Task material START

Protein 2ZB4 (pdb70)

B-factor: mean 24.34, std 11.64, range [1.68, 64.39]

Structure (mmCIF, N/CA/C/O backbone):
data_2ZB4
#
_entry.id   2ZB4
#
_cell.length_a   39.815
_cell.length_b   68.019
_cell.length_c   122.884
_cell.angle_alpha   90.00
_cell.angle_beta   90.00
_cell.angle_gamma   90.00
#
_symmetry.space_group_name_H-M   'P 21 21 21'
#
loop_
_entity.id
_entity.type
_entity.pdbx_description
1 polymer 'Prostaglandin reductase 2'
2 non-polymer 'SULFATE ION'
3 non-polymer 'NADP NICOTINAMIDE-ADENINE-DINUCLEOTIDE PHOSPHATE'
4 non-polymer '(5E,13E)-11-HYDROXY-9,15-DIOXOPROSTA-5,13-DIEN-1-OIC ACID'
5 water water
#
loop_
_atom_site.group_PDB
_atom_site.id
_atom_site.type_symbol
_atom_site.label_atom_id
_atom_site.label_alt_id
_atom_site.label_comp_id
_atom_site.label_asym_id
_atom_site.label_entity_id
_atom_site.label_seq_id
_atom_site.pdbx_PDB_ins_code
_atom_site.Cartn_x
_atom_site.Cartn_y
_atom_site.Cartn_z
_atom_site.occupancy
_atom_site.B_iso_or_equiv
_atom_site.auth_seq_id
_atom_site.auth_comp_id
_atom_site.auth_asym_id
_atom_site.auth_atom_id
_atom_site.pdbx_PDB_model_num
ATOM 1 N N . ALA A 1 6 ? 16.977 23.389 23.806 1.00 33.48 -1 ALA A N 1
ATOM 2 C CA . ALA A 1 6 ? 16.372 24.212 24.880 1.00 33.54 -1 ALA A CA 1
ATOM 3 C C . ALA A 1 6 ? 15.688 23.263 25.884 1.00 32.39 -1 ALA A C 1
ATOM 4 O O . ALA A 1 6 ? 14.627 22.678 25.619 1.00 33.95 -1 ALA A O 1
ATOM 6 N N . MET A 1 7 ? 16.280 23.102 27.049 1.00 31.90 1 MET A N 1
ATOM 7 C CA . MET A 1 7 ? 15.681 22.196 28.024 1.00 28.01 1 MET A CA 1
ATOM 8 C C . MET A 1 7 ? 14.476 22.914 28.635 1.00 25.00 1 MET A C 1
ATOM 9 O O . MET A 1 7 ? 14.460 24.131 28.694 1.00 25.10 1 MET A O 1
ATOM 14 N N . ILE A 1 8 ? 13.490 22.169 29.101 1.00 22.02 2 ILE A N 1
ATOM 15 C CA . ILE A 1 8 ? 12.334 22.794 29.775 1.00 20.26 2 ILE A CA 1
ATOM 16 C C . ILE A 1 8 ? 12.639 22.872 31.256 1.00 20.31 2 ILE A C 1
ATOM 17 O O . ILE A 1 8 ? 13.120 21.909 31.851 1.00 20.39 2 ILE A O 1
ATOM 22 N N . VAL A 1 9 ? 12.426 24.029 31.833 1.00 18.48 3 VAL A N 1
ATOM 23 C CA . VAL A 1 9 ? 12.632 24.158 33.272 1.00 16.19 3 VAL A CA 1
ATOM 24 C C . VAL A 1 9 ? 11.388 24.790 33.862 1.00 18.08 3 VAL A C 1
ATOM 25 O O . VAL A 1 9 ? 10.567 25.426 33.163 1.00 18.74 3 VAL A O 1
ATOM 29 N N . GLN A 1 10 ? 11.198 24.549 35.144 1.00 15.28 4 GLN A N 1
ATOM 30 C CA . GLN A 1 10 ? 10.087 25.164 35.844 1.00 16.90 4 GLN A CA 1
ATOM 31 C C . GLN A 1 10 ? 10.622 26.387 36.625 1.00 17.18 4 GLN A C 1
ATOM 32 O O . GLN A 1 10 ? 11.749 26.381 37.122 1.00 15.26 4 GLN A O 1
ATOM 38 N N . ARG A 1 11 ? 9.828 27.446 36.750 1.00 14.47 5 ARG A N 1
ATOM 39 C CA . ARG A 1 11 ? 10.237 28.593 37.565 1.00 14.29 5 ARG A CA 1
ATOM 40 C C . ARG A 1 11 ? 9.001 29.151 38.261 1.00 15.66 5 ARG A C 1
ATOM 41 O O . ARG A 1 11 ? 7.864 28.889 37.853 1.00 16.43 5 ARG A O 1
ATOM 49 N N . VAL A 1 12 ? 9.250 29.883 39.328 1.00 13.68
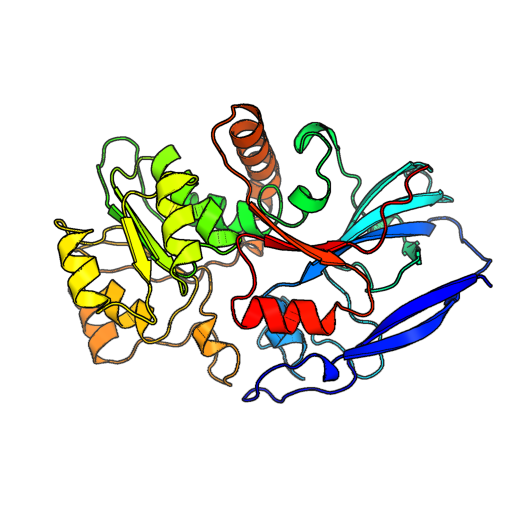 6 VAL A N 1
ATOM 50 C CA . VAL A 1 12 ? 8.198 30.536 40.083 1.00 15.70 6 VAL A CA 1
ATOM 51 C C . VAL A 1 12 ? 8.313 32.044 39.940 1.00 16.33 6 VAL A C 1
ATOM 52 O O . VAL A 1 12 ? 9.355 32.659 40.162 1.00 16.85 6 VAL A O 1
ATOM 56 N N . VAL A 1 13 ? 7.182 32.670 39.587 1.00 16.63 7 VAL A N 1
ATOM 57 C CA . VAL A 1 13 ? 7.116 34.113 39.453 1.00 17.20 7 VAL A CA 1
ATOM 58 C C . VAL A 1 13 ? 6.082 34.664 40.451 1.00 17.29 7 VAL A C 1
ATOM 59 O O . VAL A 1 13 ? 5.258 33.918 40.982 1.00 18.27 7 VAL A O 1
ATOM 63 N N . LEU A 1 14 ? 6.190 35.960 40.708 1.00 20.52 8 LEU A N 1
ATOM 64 C CA . LEU A 1 14 ? 5.257 36.639 41.617 1.00 21.15 8 LEU A CA 1
ATOM 65 C C . LEU A 1 14 ? 3.977 36.832 40.786 1.00 21.15 8 LEU A C 1
ATOM 66 O O . LEU A 1 14 ? 4.011 37.520 39.753 1.00 23.58 8 LEU A O 1
ATOM 71 N N . ASN A 1 15 ? 2.906 36.185 41.206 1.00 23.14 9 ASN A N 1
ATOM 72 C CA . ASN A 1 15 ? 1.640 36.244 40.497 1.00 23.21 9 ASN A CA 1
ATOM 73 C C . ASN A 1 15 ? 0.814 37.451 40.942 1.00 23.67 9 ASN A C 1
ATOM 74 O O . ASN A 1 15 ? 0.211 38.161 40.105 1.00 25.09 9 ASN A O 1
ATOM 79 N N . SER A 1 16 ? 0.774 37.704 42.243 1.00 22.85 10 SER A N 1
ATOM 80 C CA . SER A 1 16 ? 0.017 38.873 42.741 1.00 24.46 10 SER A CA 1
ATOM 81 C C . SER A 1 1
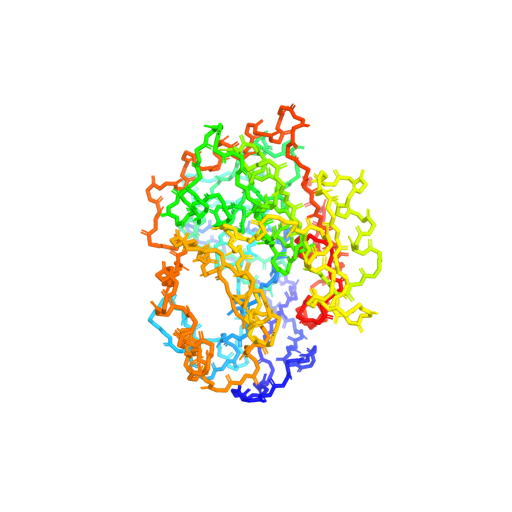6 ? 0.611 39.363 44.066 1.00 24.26 10 SER A C 1
ATOM 82 O O . SER A 1 16 ? 1.318 38.616 44.728 1.00 24.79 10 SER A O 1
ATOM 85 N N . ARG A 1 17 ? 0.339 40.607 44.444 1.00 24.29 11 ARG A N 1
ATOM 86 C CA . ARG A 1 17 ? 0.813 41.157 45.718 1.00 25.09 11 ARG A CA 1
ATOM 87 C C . ARG A 1 17 ? -0.373 41.141 46.655 1.00 25.62 11 ARG A C 1
ATOM 88 O O . ARG A 1 17 ? -1.499 41.449 46.242 1.00 26.42 11 ARG A O 1
ATOM 96 N N . PRO A 1 18 ? -0.165 40.746 47.919 1.00 24.67 12 PRO A N 1
ATOM 97 C CA . PRO A 1 18 ? -1.222 40.680 48.928 1.00 24.47 12 PRO A CA 1
ATOM 98 C C . PRO A 1 18 ? -1.591 42.074 49.499 1.00 24.48 12 PRO A C 1
ATOM 99 O O . PRO A 1 18 ? -2.631 42.223 50.161 1.00 27.14 12 PRO A O 1
ATOM 103 N N . GLY A 1 19 ? -0.759 43.078 49.220 1.00 23.99 13 GLY A N 1
ATOM 104 C CA . GLY A 1 19 ? -0.932 44.421 49.744 1.00 25.71 13 GLY A CA 1
ATOM 105 C C . GLY A 1 19 ? -0.134 44.576 51.043 1.00 25.62 13 GLY A C 1
ATOM 106 O O . GLY A 1 19 ? 0.029 43.597 51.790 1.00 24.34 13 GLY A O 1
ATOM 107 N N . LYS A 1 20 ? 0.361 45.781 51.326 1.00 25.25 14 LYS A N 1
ATOM 108 C CA . LYS A 1 20 ? 1.152 45.989 52.531 1.00 25.40 14 LYS A CA 1
ATOM 109 C C . LYS A 1 20 ? 0.412 45.537 53.801 1.00 24.44 14 LYS A C 1
ATOM 110 O O . LYS A 1 20 ? 1.017 45.076 54.792 1.00 23.52 14 LYS A O 1
ATOM 116 N N . ASN A 1 21 ? -0.911 45.661 53.805 1.00 23.07 15 ASN A N 1
ATOM 117 C CA . ASN A 1 21 ? -1.656 45.205 54.979 1.00 23.15 15 ASN A CA 1
ATOM 118 C C . ASN A 1 21 ? -2.325 43.834 54.877 1.00 24.24 15 ASN A C 1
ATOM 119 O O . ASN A 1 21 ? -3.129 43.449 55.735 1.00 25.54 15 ASN A O 1
ATOM 124 N N . GLY A 1 22 ? -1.947 43.066 53.871 1.00 22.13 16 GLY A N 1
ATOM 125 C CA . GLY A 1 22 ? -2.552 41.768 53.661 1.00 19.71 16 GLY A CA 1
ATOM 126 C C . GLY A 1 22 ? -1.791 40.515 54.097 1.00 21.77 16 GLY A C 1
ATOM 127 O O . GLY A 1 22 ? -0.650 40.606 54.504 1.00 19.73 16 GLY A O 1
ATOM 128 N N . ASN A 1 23 ? -2.435 39.354 54.011 1.00 21.84 17 ASN A N 1
ATOM 129 C CA . ASN A 1 23 ? -1.764 38.113 54.376 1.00 22.76 17 ASN A CA 1
ATOM 130 C C . ASN A 1 23 ? -1.263 37.362 53.136 1.00 21.23 17 ASN A C 1
ATOM 131 O O . ASN A 1 23 ? -1.965 37.204 52.159 1.00 21.63 17 ASN A O 1
ATOM 136 N N . PRO A 1 24 ? -0.016 36.863 53.180 1.00 20.04 18 PRO A N 1
ATOM 137 C CA . PRO A 1 24 ? 0.482 36.147 52.004 1.00 19.49 18 PRO A CA 1
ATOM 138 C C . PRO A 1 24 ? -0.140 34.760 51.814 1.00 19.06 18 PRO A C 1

Task material END

## What is expected
Exactly the lines above, from the one containing "ATOM 56 N N" down to the one containing "ATOM 97 C CA", are to be repeated, including both ends. Pictures are not part of the copy.

## Exercise result
ATOM 56 N N . VAL A 1 13 ? 7.182 32.670 39.587 1.00 16.63 7 VAL A N 1
ATOM 57 C CA . VAL A 1 13 ? 7.116 34.113 39.453 1.00 17.20 7 VAL A CA 1
ATOM 58 C C . VAL A 1 13 ? 6.082 34.664 40.451 1.00 17.29 7 VAL A C 1
ATOM 59 O O . VAL A 1 13 ? 5.258 33.918 40.982 1.00 18.27 7 VAL A O 1
ATOM 63 N N . LEU A 1 14 ? 6.190 35.960 40.708 1.00 20.52 8 LEU A N 1
ATOM 64 C CA . LEU A 1 14 ? 5.257 36.639 41.617 1.00 21.15 8 LEU A CA 1
ATOM 65 C C . LEU A 1 14 ? 3.977 36.832 40.786 1.00 21.15 8 LEU A C 1
ATOM 66 O O . LEU A 1 14 ? 4.011 37.520 39.753 1.00 23.58 8 LEU A O 1
ATOM 71 N N . ASN A 1 15 ? 2.906 36.185 41.206 1.00 23.14 9 ASN A N 1
ATOM 72 C CA . ASN A 1 15 ? 1.640 36.244 40.497 1.00 23.21 9 ASN A CA 1
ATOM 73 C C . ASN A 1 15 ? 0.814 37.451 40.942 1.00 23.67 9 ASN A C 1
ATOM 74 O O . ASN A 1 15 ? 0.211 38.161 40.105 1.00 25.09 9 ASN A O 1
ATOM 79 N N . SER A 1 16 ? 0.774 37.704 42.243 1.00 22.85 10 SER A N 1
ATOM 80 C CA . SER A 1 16 ? 0.017 38.873 42.741 1.00 24.46 10 SER A CA 1
ATOM 81 C C . SER A 1 1
6 ? 0.611 39.363 44.066 1.00 24.26 10 SER A C 1
ATOM 82 O O . SER A 1 16 ? 1.318 38.616 44.728 1.00 24.79 10 SER A O 1
ATOM 85 N N . ARG A 1 17 ? 0.339 40.607 44.444 1.00 24.29 11 ARG A N 1
ATOM 86 C CA . ARG A 1 17 ? 0.813 41.157 45.718 1.00 25.09 11 ARG A CA 1
ATOM 87 C C . ARG A 1 17 ? -0.373 41.141 46.655 1.00 25.62 11 ARG A C 1
ATOM 88 O O . ARG A 1 17 ? -1.499 41.449 46.242 1.00 26.42 11 ARG A O 1
ATOM 96 N N . PRO A 1 18 ? -0.165 40.746 47.919 1.00 24.67 12 PRO A N 1
ATOM 97 C CA . PRO A 1 18 ? -1.222 40.680 48.928 1.00 24.47 12 PRO A CA 1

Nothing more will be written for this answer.